Дорога до Грушева специально для встречи паломников была залита свежим гудроном, подошвы прилипали, ноги расползались, но я все-таки не упала, дошла. Нашла своих знакомых на сеновале, и ночью меня повели в сад. Там уже по всем углам народ распевал молитвы, и все смотрели в одну сторону – на стене старой, красного кирпича, часовни действительно появилось черно-белое изображение иконы Успения Пресвятой Богородицы, как бы составленное из теней листвы. Рядом, по балкону, время от времени перемещалась какая-то женская тень, и тогда при виде ее все ещё громче пели молитву «Богородице Дево, радуйся», как-то странно, не по-нашему, разделяя молитву пополам и какие-то еще слова вставляя посередине. Все это никакого впечатления на меня не произвело – кроме тревоги и нелепости моего там присутствия. Да здесь же одни униаты! И зачем мне эти тени, это им – тени, а нам, православным, дана полнота. И тут появились спортивного вида люди в штатском и всех отвели в стоящий неподалеку автобус. Я оказалась в последних рядах. Около кабины водителя был как бы президиум, где восседали три гражданина-начальника, и старший из них общедоступно объяснил, что все православные люди сейчас в Почаеве, потому что праздник Успения, а вы зачем здесь? Приготовьте документы, и по очереди будем разбираться.
Все правильно – наши в Почаеве. А я здесь зачем? Это называется – «камни возопиют». Ну вот и все – отца уволят, он этого не переживет, и как я буду жить дальше, с какой совестью… Если бы еще за Православие пострадала, а то вкупе с униатами. Но до меня дело не дошло – выловили кого-то важного, а всех остальных выгнали из автобуса и отправили по домам.

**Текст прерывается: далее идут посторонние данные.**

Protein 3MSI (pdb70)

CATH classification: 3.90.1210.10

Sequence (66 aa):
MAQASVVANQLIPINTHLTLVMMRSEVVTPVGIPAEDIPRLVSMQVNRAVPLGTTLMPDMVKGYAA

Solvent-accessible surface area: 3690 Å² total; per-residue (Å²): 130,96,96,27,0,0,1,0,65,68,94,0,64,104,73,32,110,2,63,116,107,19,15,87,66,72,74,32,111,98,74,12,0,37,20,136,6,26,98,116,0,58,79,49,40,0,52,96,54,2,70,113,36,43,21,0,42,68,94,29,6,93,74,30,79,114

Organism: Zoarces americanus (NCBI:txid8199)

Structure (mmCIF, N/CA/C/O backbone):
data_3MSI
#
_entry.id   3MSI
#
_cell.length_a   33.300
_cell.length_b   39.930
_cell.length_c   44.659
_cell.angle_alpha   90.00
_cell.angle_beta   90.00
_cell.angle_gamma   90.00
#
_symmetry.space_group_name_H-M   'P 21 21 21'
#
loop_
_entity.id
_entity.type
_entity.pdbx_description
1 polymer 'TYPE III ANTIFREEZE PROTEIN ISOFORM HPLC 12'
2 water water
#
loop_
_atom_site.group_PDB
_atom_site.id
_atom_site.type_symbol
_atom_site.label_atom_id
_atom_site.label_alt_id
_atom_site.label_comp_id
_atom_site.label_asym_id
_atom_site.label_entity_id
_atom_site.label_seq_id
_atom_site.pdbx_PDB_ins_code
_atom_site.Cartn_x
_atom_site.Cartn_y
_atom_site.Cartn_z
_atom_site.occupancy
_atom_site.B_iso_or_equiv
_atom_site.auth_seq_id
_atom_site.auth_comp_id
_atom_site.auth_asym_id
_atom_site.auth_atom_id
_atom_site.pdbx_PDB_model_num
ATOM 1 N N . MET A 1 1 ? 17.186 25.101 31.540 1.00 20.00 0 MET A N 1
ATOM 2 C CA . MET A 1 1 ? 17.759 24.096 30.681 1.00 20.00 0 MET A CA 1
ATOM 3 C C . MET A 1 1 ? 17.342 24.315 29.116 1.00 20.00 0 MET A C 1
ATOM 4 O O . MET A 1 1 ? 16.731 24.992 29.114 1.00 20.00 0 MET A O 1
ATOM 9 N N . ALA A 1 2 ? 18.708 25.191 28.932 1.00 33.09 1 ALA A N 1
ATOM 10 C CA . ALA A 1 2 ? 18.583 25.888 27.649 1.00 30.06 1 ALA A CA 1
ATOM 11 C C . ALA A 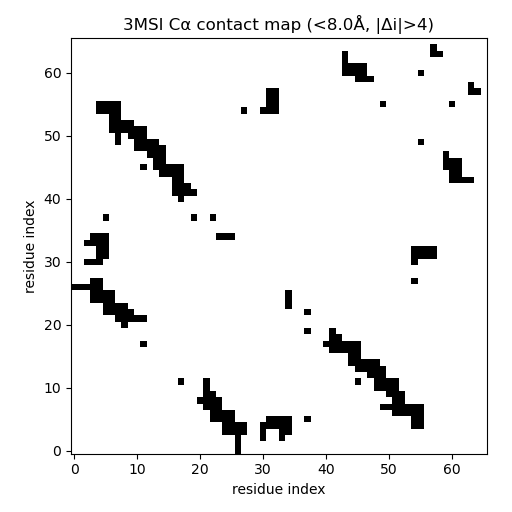1 2 ? 19.309 25.216 26.490 1.00 27.92 1 ALA A C 1
ATOM 12 O O . ALA A 1 2 ? 19.050 25.468 25.319 1.00 28.41 1 ALA A O 1
ATOM 14 N N . GLN A 1 3 ? 20.249 24.341 26.792 1.00 24.04 2 GLN A N 1
ATOM 15 C CA . GLN A 1 3 ? 20.989 23.644 25.775 1.00 21.74 2 GLN A CA 1
ATOM 16 C C . GLN A 1 3 ? 20.141 22.632 24.989 1.00 19.76 2 GLN A C 1
ATOM 17 O O . GLN A 1 3 ? 19.577 21.694 25.583 1.00 19.24 2 GLN A O 1
ATOM 23 N N . ALA A 1 4 ? 20.039 22.787 23.675 1.00 16.15 3 ALA A N 1
ATOM 24 C CA . ALA A 1 4 ? 19.301 21.843 22.848 1.00 14.02 3 ALA A CA 1
ATOM 25 C C . ALA A 1 4 ? 20.187 20.724 22.249 1.00 13.07 3 ALA A C 1
ATOM 26 O O . ALA A 1 4 ? 21.385 20.922 21.968 1.00 12.02 3 ALA A O 1
ATOM 28 N N . SER A 1 5 ? 19.591 19.536 22.061 1.00 11.94 4 SER A N 1
ATOM 29 C CA . SER A 1 5 ? 20.232 18.379 21.444 1.00 11.40 4 SER A CA 1
ATOM 30 C C . SER A 1 5 ? 19.564 17.961 20.131 1.00 11.17 4 SER A C 1
ATOM 31 O O . SER A 1 5 ? 18.443 18.389 19.809 1.00 11.15 4 SER A O 1
ATOM 34 N N . VAL A 1 6 ? 20.276 17.123 19.359 1.00 11.48 5 VAL A N 1
ATOM 35 C CA . VAL A 1 6 ? 19.704 16.552 18.133 1.00 10.80 5 VAL A CA 1
ATOM 36 C C . VAL A 1 6 ? 18.784 15.394 18.574 1.00 10.30 5 VAL A C 1
ATOM 37 O O . VAL A 1 6 ? 19.187 14.481 19.325 1.00 11.34 5 VAL A O 1
ATOM 41 N N . VAL A 1 7 ? 17.549 15.367 18.112 1.00 10.72 6 VAL A N 1
ATOM 42 C CA . VAL A 1 7 ? 16.550 14.340 18.449 1.00 10.94 6 VAL A CA 1
ATOM 43 C C . VAL A 1 7 ? 16.059 13.753 17.116 1.00 10.54 6 VAL A C 1
ATOM 44 O O . VAL A 1 7 ? 15.842 14.486 16.142 1.00 10.98 6 VAL A O 1
ATOM 48 N N . ALA A 1 8 ? 15.928 12.428 17.015 1.00 10.44 7 ALA A N 1
ATOM 49 C CA . ALA A 1 8 ? 15.404 11.755 15.829 1.00 9.98 7 ALA A CA 1
ATOM 50 C C . ALA A 1 8 ? 13.976 12.199 15.507 1.00 9.13 7 ALA A C 1
ATOM 51 O O . ALA A 1 8 ? 13.064 12.088 16.334 1.00 10.50 7 ALA A O 1
ATOM 53 N N . ASN A 1 9 ? 13.746 12.732 14.320 1.00 10.63 8 ASN A N 1
ATOM 54 C CA . ASN A 1 9 ? 12.447 13.225 13.871 1.00 10.91 8 ASN A CA 1
ATOM 55 C C . ASN A 1 9 ? 11.610 12.125 13.196 1.00 12.81 8 ASN A C 1
ATOM 56 O O . ASN A 1 9 ? 10.436 12.263 12.847 1.00 13.24 8 ASN A O 1
ATOM 61 N N . GLN A 1 10 ? 12.202 10.960 13.018 1.00 14.00 9 GLN A N 1
ATOM 62 C CA . GLN A 1 10 ? 11.536 9.790 12.460 1.00 15.20 9 GLN A CA 1
ATOM 63 C C . GLN A 1 10 ? 12.407 8.627 12.914 1.00 14.34 9 GLN A C 1
ATOM 64 O O . GLN A 1 10 ? 13.501 8.865 13.440 1.00 13.50 9 GLN A O 1
ATOM 70 N N . LEU A 1 11 ? 11.967 7.385 12.742 1.00 13.21 10 LEU A N 1
ATOM 71 C CA . LEU A 1 11 ? 12.830 6.254 13.014 1.00 13.07 10 LEU A CA 1
ATOM 72 C C . LEU A 1 11 ? 13.992 6.290 12.030 1.00 12.03 10 LEU A C 1
ATOM 73 O O . LEU A 1 11 ? 13.785 6.444 10.822 1.00 14.06 10 LEU A O 1
ATOM 78 N N . ILE A 1 12 ? 15.214 6.129 12.495 1.00 11.37 11 ILE A N 1
ATOM 79 C CA . ILE A 1 12 ? 16.391 6.099 11.656 1.00 11.60 11 ILE A CA 1
ATOM 80 C C . ILE A 1 12 ? 16.901 4.662 11.746 1.00 12.37 11 ILE A C 1
ATOM 81 O O . ILE A 1 12 ? 17.350 4.234 12.824 1.00 11.53 11 ILE A O 1
ATOM 86 N N . PRO A 1 13 ? 16.760 3.879 10.657 1.00 13.53 12 PRO A N 1
ATOM 87 C CA . PRO A 1 13 ? 17.168 2.473 10.628 1.00 13.31 12 PRO A CA 1
ATOM 88 C C . PRO A 1 13 ? 18.667 2.322 10.846 1.00 12.58 12 PRO A C 1
ATOM 89 O O . PRO A 1 13 ? 19.445 3.215 10.478 1.00 12.79 12 PRO A O 1
ATOM 93 N N . ILE A 1 14 ? 19.096 1.222 11.474 1.00 11.64 13 ILE A N 1
ATOM 94 C CA . ILE A 1 14 ? 20.515 0.939 11.615 1.00 12.08 13 ILE A CA 1
ATOM 95 C C . ILE A 1 14 ? 21.224 1.079 10.257 1.00 11.60 13 ILE A C 1
ATOM 96 O O . ILE A 1 14 ? 20.683 0.766 9.184 1.00 12.32 13 ILE A O 1
ATOM 101 N N . ASN A 1 15 ? 22.418 1.671 10.307 1.00 12.83 14 ASN A N 1
ATOM 102 C CA . ASN A 1 15 ? 23.266 1.916 9.141 1.00 13.56 14 ASN A CA 1
ATOM 103 C C . ASN A 1 15 ? 22.712 2.913 8.114 1.00 13.88 14 ASN A C 1
ATOM 104 O O . ASN A 1 15 ? 23.246 3.030 7.010 1.00 14.64 14 ASN A O 1
ATOM 109 N N . THR A 1 16 ? 21.691 3.692 8.460 1.00 12.63 15 THR A N 1
ATOM 110 C CA . THR A 1 16 ? 21.218 4.778 7.596 1.00 14.25 15 THR A CA 1
ATOM 111 C C . THR A 1 16 ? 22.225 5.953 7.645 1.00 13.25 15 THR A C 1
ATOM 112 O O . THR A 1 16 ? 22.859 6.215 8.679 1.00 13.90 15 THR A O 1
ATOM 116 N N . HIS A 1 17 ? 22.414 6.611 6.497 1.00 20.00 16 HIS A N 1
ATOM 117 C CA . HIS A 1 17 ? 23.183 7.852 6.366 1.00 20.00 16 HIS A CA 1
ATOM 118 C C . HIS A 1 17 ? 22.185 8.983 6.673 1.00 20.00 16 HIS A C 1
ATOM 119 O O . HIS A 1 17 ? 21.077 9.057 6.112 1.00 20.00 16 HIS A O 1
ATOM 126 N N . LEU A 1 18 ? 22.538 9.862 7.599 1.00 12.18 17 LEU A N 1
ATOM 127 C CA . LEU A 1 18 ? 21.625 10.876 8.071 1.00 11.74 17 LEU A CA 1
ATOM 128 C C . LEU A 1 18 ? 21.280 11.922 7.031 1.00 12.17 17 LEU A C 1
ATOM 129 O O . LEU A 1 18 ? 22.169 12.346 6.280 1.00 13.85 17 LEU A O 1
ATOM 134 N N . THR A 1 19 ? 20.001 12.280 6.927 1.00 12.20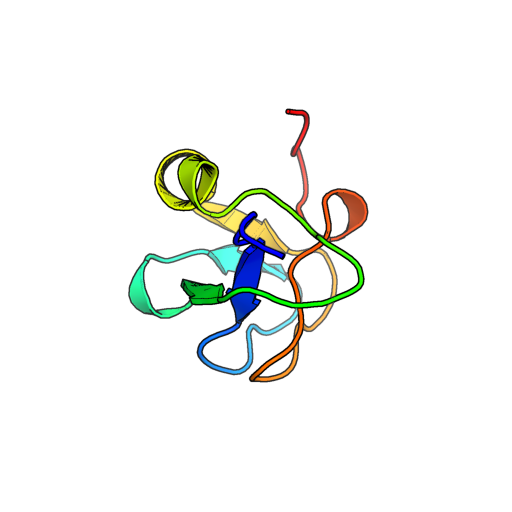 18 THR A N 1
ATOM 135 C CA . THR A 1 19 ? 19.579 13.435 6.123 1.00 12.70 18 THR A CA 1
ATOM 136 C C . THR A 1 19 ? 18.980 14.484 7.072 1.00 13.27 18 THR A C 1
ATOM 137 O O . THR A 1 19 ? 18.647 14.265 8.249 1.00 11.99 18 THR A O 1
ATOM 141 N N . LEU A 1 20 ? 18.766 15.690 6.559 1.00 13.91 19 LEU A N 1
ATOM 142 C CA . LEU A 1 20 ? 18.252 16.798 7.344 1.00 14.04 19 LEU A CA 1
ATOM 143 C C . LEU A 1 20 ? 16.826 16.592 7.842 1.00 13.09 19 LEU A C 1
ATOM 144 O O . LEU A 1 20 ? 16.533 17.091 8.928 1.00 14.44 19 LEU A O 1
ATOM 149 N N . VAL A 1 21 ? 15.934 15.864 7.137 1.00 12.76 20 VAL A N 1
ATOM 150 C CA . VAL A 1 21 ? 14.573 15.635 7.608 1.00 14.28 20 VAL A CA 1
ATOM 151 C C . VAL A 1 21 ? 14.530 14.739 8.842 1.00 13.30 20 VAL A C 1
ATOM 152 O O . VAL A 1 21 ? 13.510 14.678 9.522 1.00 14.20 20 VAL A O 1
ATOM 156 N N . MET A 1 22 ? 15.622 14.005 9.123 1.00 12.41 21 MET A N 1
ATOM 157 C CA . MET A 1 22 ? 15.686 13.050 10.226 1.00 11.68 21 MET A CA 1
ATOM 158 C C . MET A 1 22 ? 16.035 13.664 11.555 1.00 12.54 21 MET A C 1
ATOM 159 O O . MET A 1 22 ? 15.899 12.986 12.574 1.00 11.82 21 MET A O 1
ATOM 164 N N . MET A 1 23 ? 16.475 14.933 11.592 1.00 12.64 22 MET A N 1
ATOM 165 C CA . MET A 1 23 ? 17.027 15.511 12.792 1.00 12.05 22 MET A CA 1
ATOM 166 C C . MET A 1 23 ? 16.309 16.790 13.187 1.00 13.70 22 MET A C 1
ATOM 167 O O . MET A 1 23 ? 16.202 17.758 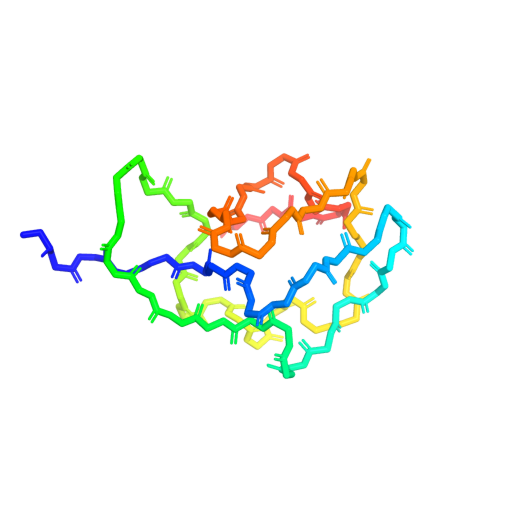12.398 1.00 14.40 22 MET A O 1
ATOM 172 N N . ARG A 1 24 ? 15.812 16.795 14.414 1.00 13.06 23 ARG A N 1
ATOM 173 C CA . ARG A 1 24 ? 15.244 18.043 14.938 1.00 13.70 23 ARG A CA 1
ATOM 174 C C . ARG A 1 24 ? 16.063 18.481 16.145 1.00 12.83 23 ARG A C 1
ATOM 175 O O . ARG A 1 24 ? 16.955 17.774 16.632 1.00 12.09 23 ARG A O 1
ATOM 183 N N . SER A 1 25 ? 15.752 19.660 16.654 1.00 13.03 24 SER A N 1
ATOM 184 C CA . SER A 1 25 ? 16.437 20.243 17.808 1.00 12.63 24 SER A CA 1
ATOM 185 C C . SER A 1 25 ? 15.438 20.330 18.951 1.00 13.38 24 SER A C 1
ATOM 186 O O . SER A 1 25 ? 14.314 20.826 18.775 1.00 14.76 24 SER A O 1
ATOM 189 N N . GLU A 1 26 ? 15.830 19.902 20.135 1.00 12.71 25 GLU A N 1
ATOM 190 C CA . GLU A 1 26 ? 14.939 19.891 21.256 1.00 13.60 25 GLU A CA 1
ATOM 191 C C . GLU A 1 26 ? 15.732 19.897 22.548 1.00 13.44 25 GLU A C 1
ATOM 192 O O . GLU A 1 26 ? 16.828 19.344 22.611 1.00 12.55 25 GLU A O 1
ATOM 198 N N . VAL A 1 27 ? 15.217 20.543 23.588 1.00 13.33 26 VAL A N 1
ATOM 199 C CA . VAL A 1 27 ? 15.890 20.599 24.871 1.00 14.29 26 VAL A CA 1
ATOM 200 C C . VAL A 1 27 ? 15.474 19.337 25.619 1.00 14.58 26 VAL A C 1
ATOM 201 O O . VAL A 1 27 ? 14.320 19.179 26.026 1.00 16.44 26 VAL A O 1
ATOM 205 N N . VAL A 1 28 ? 16.382 18.398 25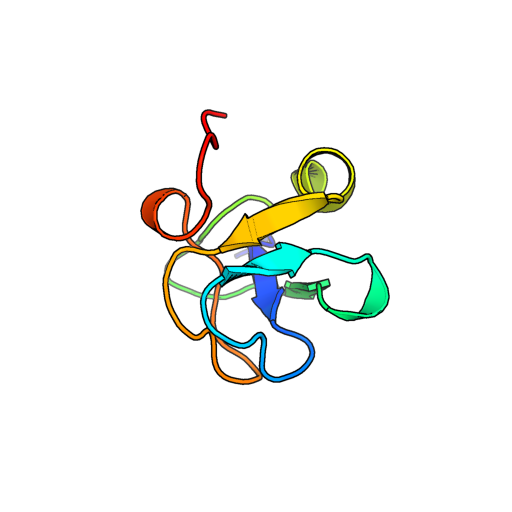.776 1.00 14.08 27 VAL A N 1
ATOM 206 C CA . VAL A 1 28 ? 16.093 17.117 26.404 1.00 14.03 27 VAL A CA 1
ATOM 207 C C . VAL A 1 28 ? 17.179 16.780 27.402 1.00 14.49 27 VAL A C 1
ATOM 208 O O . VAL A 1 28 ? 18.278 17.357 27.346 1.00 14.06 27 VAL A O 1
ATOM 212 N N . THR A 1 29 ? 16.878 15.836 28.307 1.00 16.06 28 THR A N 1
ATOM 213 C CA . THR A 1 29 ? 17.826 15.335 29.319 1.00 18.60 28 THR A CA 1
ATOM 214 C C . THR A 1 29 ? 17.856 13.819 29.223 1.00 18.41 28 THR A C 1
ATOM 215 O O . THR A 1 29 ? 16.770 13.224 29.173 1.00 18.56 28 THR A O 1
ATOM 219 N N . PRO A 1 30 ? 18.999 13.114 29.145 1.00 19.47 29 PRO A N 1
ATOM 220 C CA . PRO A 1 30 ? 20.367 13.663 29.122 1.00 18.66 29 PRO A CA 1
ATOM 221 C C . PRO A 1 30 ? 20.656 14.404 27.833 1.00 18.34 29 PRO A C 1
ATOM 222 O O . PRO A 1 30 ? 19.966 14.161 26.829 1.00 18.50 29 PRO A O 1
ATOM 226 N N . VAL A 1 31 ? 21.650 15.292 27.834 1.00 17.74 30 VAL A N 1
ATOM 227 C CA . VAL A 1 31 ? 21.926 16.032 26.607 1.00 17.74 30 VAL A CA 1
ATOM 228 C C . VAL A 1 31 ? 22.747 15.126 25.673 1.00 16.35 30 VAL A C 1
ATOM 229 O O . VAL A 1 31 ? 23.554 14.299 26.123 1.00 16.83 30 VAL A O 1
ATOM 233 N N . GLY A 1 32 ? 22.499 15.206 24.381 1.00 14.18 31 GLY A N 1
ATOM 234 C CA . GLY A 1 32 ? 23.216 14.419 23.399 1.00 12.76 31 GLY A CA 1
ATOM 235 C C . GLY A 1 32 ? 24.047 15.349 22.546 1.00 12.71 31 GLY A C 1
ATOM 236 O O . GLY A 1 32 ? 24.554 16.357 23.049 1.00 12.29 31 GLY A O 1
ATOM 237 N N . ILE A 1 33 ? 24.249 15.017 21.271 1.00 12.42 32 ILE A N 1
ATOM 238 C CA . ILE A 1 33 ? 24.971 15.859 20.333 1.00 11.79 32 ILE A CA 1
ATOM 239 C C . ILE A 1 33 ? 24.256 17.230 20.305 1.00 12.11 32 ILE A C 1
ATOM 240 O O . ILE A 1 33 ? 23.016 17.323 20.253 1.00 11.11 32 ILE A O 1
ATOM 245 N N . PRO A 1 34 ? 24.988 18.331 20.441 1.00 12.50 33 PRO A N 1
ATOM 246 C CA . PRO A 1 34 ? 24.428 19.661 20.394 1.00 12.56 33 PRO A CA 1
ATOM 247 C C . PRO A 1 34 ? 23.697 19.890 19.088 1.00 12.16 33 PRO A C 1
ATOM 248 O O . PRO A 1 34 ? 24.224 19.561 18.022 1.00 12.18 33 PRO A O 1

Мои попутчики куда-то делись, я добралась до автобусной станции. В буфете за соседним столиком двое в штатском все время поглядывали на меня. Понятно. Хвост. Они сели вместе со мной в автобус. И во Львове тоже крутились все время рядом, неотступно. Мне уже не надо было никаких львовских красот. В кассе сказали, что на прямой поезд до Москвы билетов нет, только до Киева. В вагоне до Киева эти двое снова были рядом – надо как-то отрываться. В Киеве они спокойно ушли пить чай, потому что московский поезд должен был отправиться часа через два. Только ребята были местные, а я-то москвичка.